DESCRIPTION OF THE TASK: Copy out all lines in the material below that contain the string "Protein".
══ DATASET EXTRACT ══
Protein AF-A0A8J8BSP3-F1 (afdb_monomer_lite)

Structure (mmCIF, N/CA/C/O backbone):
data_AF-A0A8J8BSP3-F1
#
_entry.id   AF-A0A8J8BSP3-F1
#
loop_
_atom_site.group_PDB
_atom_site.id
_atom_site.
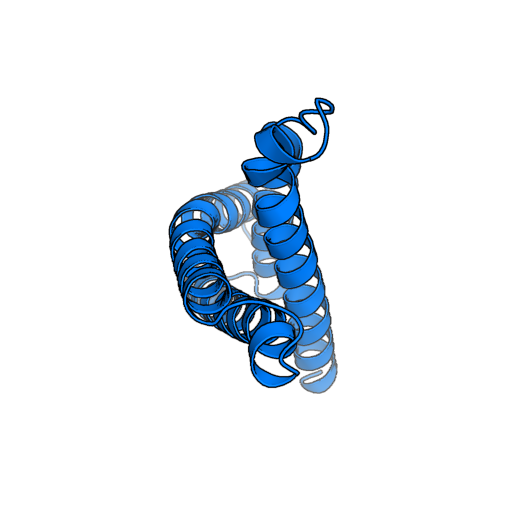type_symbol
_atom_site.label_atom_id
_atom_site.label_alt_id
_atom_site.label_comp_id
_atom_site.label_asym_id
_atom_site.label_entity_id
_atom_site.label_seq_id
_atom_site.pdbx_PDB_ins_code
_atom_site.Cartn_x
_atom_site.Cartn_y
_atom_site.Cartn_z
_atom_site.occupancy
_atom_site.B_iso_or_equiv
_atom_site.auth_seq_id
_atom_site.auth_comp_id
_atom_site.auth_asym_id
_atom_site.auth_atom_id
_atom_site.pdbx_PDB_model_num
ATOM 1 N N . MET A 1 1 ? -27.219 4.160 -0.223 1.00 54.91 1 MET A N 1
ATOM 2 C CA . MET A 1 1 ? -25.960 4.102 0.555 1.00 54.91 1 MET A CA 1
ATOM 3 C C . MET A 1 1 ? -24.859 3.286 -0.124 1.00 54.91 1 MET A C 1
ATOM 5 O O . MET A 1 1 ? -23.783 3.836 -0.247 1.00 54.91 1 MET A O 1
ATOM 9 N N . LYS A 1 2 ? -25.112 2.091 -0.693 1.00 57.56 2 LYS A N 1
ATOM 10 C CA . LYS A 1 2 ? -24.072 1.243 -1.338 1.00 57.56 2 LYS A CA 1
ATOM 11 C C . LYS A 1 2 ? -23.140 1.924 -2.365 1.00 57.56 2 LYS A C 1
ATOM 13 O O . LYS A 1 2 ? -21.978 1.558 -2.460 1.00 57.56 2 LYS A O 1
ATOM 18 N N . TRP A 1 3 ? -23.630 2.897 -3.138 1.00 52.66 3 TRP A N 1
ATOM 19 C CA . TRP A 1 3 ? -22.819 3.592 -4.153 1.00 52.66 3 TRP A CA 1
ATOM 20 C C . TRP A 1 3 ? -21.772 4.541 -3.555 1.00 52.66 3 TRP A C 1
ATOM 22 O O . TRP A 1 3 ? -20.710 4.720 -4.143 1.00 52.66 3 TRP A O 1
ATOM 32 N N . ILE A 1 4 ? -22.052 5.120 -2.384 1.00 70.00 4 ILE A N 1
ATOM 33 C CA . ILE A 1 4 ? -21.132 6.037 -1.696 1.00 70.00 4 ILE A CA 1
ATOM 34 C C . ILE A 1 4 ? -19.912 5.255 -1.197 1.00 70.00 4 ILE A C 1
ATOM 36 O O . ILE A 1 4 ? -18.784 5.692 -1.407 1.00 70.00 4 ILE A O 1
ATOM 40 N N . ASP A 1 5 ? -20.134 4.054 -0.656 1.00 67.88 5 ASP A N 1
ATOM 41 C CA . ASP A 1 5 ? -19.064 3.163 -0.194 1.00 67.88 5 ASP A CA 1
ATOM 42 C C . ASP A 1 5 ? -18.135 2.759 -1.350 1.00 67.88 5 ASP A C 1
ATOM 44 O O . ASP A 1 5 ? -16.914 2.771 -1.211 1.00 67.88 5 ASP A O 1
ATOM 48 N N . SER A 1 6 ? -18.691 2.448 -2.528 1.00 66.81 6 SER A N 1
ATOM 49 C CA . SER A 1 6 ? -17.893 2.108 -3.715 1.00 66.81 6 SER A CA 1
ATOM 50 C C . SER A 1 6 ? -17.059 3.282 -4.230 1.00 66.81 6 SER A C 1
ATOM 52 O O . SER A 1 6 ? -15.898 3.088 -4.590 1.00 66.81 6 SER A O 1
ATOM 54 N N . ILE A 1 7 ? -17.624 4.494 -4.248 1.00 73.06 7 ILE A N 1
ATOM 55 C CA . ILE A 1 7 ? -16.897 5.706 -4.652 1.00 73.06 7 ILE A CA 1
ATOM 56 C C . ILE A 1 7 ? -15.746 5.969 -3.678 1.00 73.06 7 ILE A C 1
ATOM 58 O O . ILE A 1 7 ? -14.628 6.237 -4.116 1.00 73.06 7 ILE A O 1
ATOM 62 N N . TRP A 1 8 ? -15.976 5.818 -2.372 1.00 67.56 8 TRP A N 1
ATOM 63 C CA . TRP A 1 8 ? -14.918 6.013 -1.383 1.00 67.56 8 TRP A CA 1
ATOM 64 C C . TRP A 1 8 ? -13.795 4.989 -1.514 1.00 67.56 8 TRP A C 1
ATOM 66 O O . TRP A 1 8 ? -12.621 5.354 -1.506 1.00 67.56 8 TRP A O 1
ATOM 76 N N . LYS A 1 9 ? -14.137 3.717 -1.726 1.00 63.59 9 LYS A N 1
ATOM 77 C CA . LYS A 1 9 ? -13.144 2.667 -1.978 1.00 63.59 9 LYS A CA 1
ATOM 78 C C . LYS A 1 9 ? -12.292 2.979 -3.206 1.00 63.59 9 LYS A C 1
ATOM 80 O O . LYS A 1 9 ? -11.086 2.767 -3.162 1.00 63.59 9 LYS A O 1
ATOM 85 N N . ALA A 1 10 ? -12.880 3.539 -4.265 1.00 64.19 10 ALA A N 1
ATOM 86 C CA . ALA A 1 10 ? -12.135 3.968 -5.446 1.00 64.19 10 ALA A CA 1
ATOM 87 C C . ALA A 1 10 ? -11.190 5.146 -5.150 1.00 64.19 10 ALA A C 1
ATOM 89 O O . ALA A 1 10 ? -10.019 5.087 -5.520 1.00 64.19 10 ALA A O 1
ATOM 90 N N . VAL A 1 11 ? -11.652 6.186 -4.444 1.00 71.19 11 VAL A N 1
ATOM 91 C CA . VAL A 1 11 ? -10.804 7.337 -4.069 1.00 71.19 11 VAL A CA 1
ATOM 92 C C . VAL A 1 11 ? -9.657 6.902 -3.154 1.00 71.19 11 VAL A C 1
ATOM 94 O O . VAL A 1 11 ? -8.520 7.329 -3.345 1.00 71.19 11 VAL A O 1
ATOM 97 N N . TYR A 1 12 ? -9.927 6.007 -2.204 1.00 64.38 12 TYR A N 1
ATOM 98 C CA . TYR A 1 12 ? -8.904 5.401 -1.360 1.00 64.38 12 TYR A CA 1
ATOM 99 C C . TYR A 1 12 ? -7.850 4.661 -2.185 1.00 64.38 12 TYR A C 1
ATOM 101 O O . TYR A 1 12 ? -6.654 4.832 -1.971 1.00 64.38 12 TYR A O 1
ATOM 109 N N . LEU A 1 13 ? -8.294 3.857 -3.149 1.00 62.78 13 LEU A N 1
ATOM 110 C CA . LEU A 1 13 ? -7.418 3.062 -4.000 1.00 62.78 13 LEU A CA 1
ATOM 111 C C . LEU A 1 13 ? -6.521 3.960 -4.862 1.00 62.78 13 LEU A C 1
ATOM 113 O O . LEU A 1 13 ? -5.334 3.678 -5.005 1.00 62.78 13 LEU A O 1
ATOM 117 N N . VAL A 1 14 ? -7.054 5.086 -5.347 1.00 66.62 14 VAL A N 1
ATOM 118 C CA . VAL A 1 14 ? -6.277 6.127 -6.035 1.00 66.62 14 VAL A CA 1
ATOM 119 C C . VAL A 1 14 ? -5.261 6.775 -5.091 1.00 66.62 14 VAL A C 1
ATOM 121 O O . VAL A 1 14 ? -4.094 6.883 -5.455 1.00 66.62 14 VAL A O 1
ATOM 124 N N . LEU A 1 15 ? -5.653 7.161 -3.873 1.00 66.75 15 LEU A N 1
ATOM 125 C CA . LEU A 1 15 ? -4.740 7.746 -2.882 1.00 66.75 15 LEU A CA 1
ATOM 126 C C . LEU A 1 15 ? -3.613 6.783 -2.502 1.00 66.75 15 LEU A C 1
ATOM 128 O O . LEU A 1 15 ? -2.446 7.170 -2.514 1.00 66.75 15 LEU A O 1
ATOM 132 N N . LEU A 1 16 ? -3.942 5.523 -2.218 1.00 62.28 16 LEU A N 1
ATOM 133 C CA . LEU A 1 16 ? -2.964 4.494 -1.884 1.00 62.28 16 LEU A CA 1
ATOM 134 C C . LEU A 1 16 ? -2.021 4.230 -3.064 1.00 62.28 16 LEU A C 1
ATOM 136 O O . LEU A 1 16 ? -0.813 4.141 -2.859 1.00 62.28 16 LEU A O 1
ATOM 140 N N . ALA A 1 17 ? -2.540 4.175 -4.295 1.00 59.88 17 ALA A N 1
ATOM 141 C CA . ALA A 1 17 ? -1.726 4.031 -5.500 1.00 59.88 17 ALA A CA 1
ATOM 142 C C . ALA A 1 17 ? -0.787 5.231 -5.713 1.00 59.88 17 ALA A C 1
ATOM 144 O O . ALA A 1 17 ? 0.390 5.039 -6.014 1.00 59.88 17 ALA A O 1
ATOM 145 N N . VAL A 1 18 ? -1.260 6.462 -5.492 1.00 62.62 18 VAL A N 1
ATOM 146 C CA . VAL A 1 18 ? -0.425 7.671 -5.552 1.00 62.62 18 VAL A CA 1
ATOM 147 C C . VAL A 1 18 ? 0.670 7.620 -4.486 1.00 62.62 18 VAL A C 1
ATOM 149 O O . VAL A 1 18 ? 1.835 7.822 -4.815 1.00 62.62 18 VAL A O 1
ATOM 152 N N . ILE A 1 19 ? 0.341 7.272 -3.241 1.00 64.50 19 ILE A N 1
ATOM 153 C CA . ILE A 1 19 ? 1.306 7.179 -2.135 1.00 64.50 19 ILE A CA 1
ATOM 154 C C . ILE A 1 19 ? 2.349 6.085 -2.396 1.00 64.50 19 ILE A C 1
═══
══ DATASET EXTRACT ══
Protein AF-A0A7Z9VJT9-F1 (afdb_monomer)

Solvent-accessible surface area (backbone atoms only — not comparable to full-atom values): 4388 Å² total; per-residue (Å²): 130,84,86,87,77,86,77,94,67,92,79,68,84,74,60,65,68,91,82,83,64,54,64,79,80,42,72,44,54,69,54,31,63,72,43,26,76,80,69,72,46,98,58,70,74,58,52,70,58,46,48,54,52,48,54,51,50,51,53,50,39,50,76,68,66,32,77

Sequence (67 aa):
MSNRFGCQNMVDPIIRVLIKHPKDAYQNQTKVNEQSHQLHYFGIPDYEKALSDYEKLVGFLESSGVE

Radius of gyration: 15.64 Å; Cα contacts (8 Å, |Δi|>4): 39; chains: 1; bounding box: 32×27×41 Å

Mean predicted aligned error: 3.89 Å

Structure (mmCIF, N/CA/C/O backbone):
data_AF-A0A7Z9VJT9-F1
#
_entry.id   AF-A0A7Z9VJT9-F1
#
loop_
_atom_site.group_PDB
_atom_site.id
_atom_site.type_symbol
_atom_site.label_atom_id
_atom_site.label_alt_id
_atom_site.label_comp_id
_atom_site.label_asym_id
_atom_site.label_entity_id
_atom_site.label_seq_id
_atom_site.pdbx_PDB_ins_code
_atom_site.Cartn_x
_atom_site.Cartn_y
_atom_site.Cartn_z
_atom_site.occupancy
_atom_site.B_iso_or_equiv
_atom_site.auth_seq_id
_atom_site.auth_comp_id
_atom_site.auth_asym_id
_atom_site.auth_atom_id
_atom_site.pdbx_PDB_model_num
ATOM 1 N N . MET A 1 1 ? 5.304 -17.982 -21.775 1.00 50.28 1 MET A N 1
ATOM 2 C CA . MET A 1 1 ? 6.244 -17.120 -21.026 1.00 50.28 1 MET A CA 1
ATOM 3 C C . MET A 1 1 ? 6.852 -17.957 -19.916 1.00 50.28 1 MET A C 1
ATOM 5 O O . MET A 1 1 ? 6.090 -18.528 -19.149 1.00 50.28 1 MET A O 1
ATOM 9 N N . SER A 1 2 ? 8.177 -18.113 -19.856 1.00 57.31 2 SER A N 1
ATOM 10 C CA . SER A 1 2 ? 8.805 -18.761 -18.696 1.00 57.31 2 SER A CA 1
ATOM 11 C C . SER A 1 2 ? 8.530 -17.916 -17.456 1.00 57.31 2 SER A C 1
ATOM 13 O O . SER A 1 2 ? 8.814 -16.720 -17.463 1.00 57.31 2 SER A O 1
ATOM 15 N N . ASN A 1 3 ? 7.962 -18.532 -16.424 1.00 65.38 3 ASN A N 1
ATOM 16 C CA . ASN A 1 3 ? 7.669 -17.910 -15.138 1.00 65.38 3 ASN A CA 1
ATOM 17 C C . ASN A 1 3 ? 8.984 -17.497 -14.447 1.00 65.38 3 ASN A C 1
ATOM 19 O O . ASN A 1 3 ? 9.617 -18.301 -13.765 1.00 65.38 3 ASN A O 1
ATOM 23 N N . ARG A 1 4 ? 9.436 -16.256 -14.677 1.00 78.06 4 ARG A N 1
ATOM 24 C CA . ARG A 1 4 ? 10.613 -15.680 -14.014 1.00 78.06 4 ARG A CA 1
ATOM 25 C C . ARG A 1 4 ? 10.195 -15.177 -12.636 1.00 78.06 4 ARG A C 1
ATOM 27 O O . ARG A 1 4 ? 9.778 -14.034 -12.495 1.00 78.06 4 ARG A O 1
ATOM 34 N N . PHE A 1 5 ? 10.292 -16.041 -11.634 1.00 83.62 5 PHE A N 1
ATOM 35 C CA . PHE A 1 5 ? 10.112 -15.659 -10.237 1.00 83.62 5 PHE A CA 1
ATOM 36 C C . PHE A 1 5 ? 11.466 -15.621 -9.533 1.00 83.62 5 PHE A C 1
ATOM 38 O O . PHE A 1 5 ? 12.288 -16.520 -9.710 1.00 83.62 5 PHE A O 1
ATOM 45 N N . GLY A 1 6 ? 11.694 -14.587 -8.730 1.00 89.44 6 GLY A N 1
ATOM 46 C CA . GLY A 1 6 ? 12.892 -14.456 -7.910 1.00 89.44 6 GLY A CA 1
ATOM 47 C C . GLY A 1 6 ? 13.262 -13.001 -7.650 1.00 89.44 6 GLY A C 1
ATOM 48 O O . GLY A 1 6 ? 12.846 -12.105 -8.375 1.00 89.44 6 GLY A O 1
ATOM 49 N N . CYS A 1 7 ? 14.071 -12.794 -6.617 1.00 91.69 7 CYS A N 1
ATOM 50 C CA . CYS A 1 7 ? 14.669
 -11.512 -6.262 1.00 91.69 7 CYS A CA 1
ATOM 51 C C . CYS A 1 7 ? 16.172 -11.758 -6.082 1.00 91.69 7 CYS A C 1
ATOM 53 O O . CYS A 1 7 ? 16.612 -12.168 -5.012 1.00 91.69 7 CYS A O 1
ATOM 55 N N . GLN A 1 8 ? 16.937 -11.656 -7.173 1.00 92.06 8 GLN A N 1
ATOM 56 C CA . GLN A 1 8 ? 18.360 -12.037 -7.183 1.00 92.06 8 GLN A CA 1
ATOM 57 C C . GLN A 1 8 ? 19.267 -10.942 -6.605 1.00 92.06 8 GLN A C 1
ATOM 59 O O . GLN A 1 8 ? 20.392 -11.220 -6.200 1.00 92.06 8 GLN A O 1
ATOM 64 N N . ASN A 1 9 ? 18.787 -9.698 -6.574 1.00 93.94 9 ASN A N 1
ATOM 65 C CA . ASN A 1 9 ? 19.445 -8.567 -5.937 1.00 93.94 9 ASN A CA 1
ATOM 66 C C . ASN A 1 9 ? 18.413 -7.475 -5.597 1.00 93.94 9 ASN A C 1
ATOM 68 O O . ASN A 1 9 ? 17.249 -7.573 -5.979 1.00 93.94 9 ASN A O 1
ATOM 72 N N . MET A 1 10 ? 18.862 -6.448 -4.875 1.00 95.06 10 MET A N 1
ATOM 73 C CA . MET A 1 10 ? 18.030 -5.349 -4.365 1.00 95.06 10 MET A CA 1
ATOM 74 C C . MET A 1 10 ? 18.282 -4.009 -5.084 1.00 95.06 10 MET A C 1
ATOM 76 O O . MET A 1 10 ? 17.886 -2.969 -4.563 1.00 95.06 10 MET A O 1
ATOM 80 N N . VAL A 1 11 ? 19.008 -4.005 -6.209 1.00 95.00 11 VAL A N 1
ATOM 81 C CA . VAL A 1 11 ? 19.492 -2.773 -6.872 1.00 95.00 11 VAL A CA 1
═══
OUTPUT:
Protein AF-A0A8J8BSP3-F1 (afdb_monomer_lite)
Protein AF-A0A7Z9VJT9-F1 (afdb_monomer)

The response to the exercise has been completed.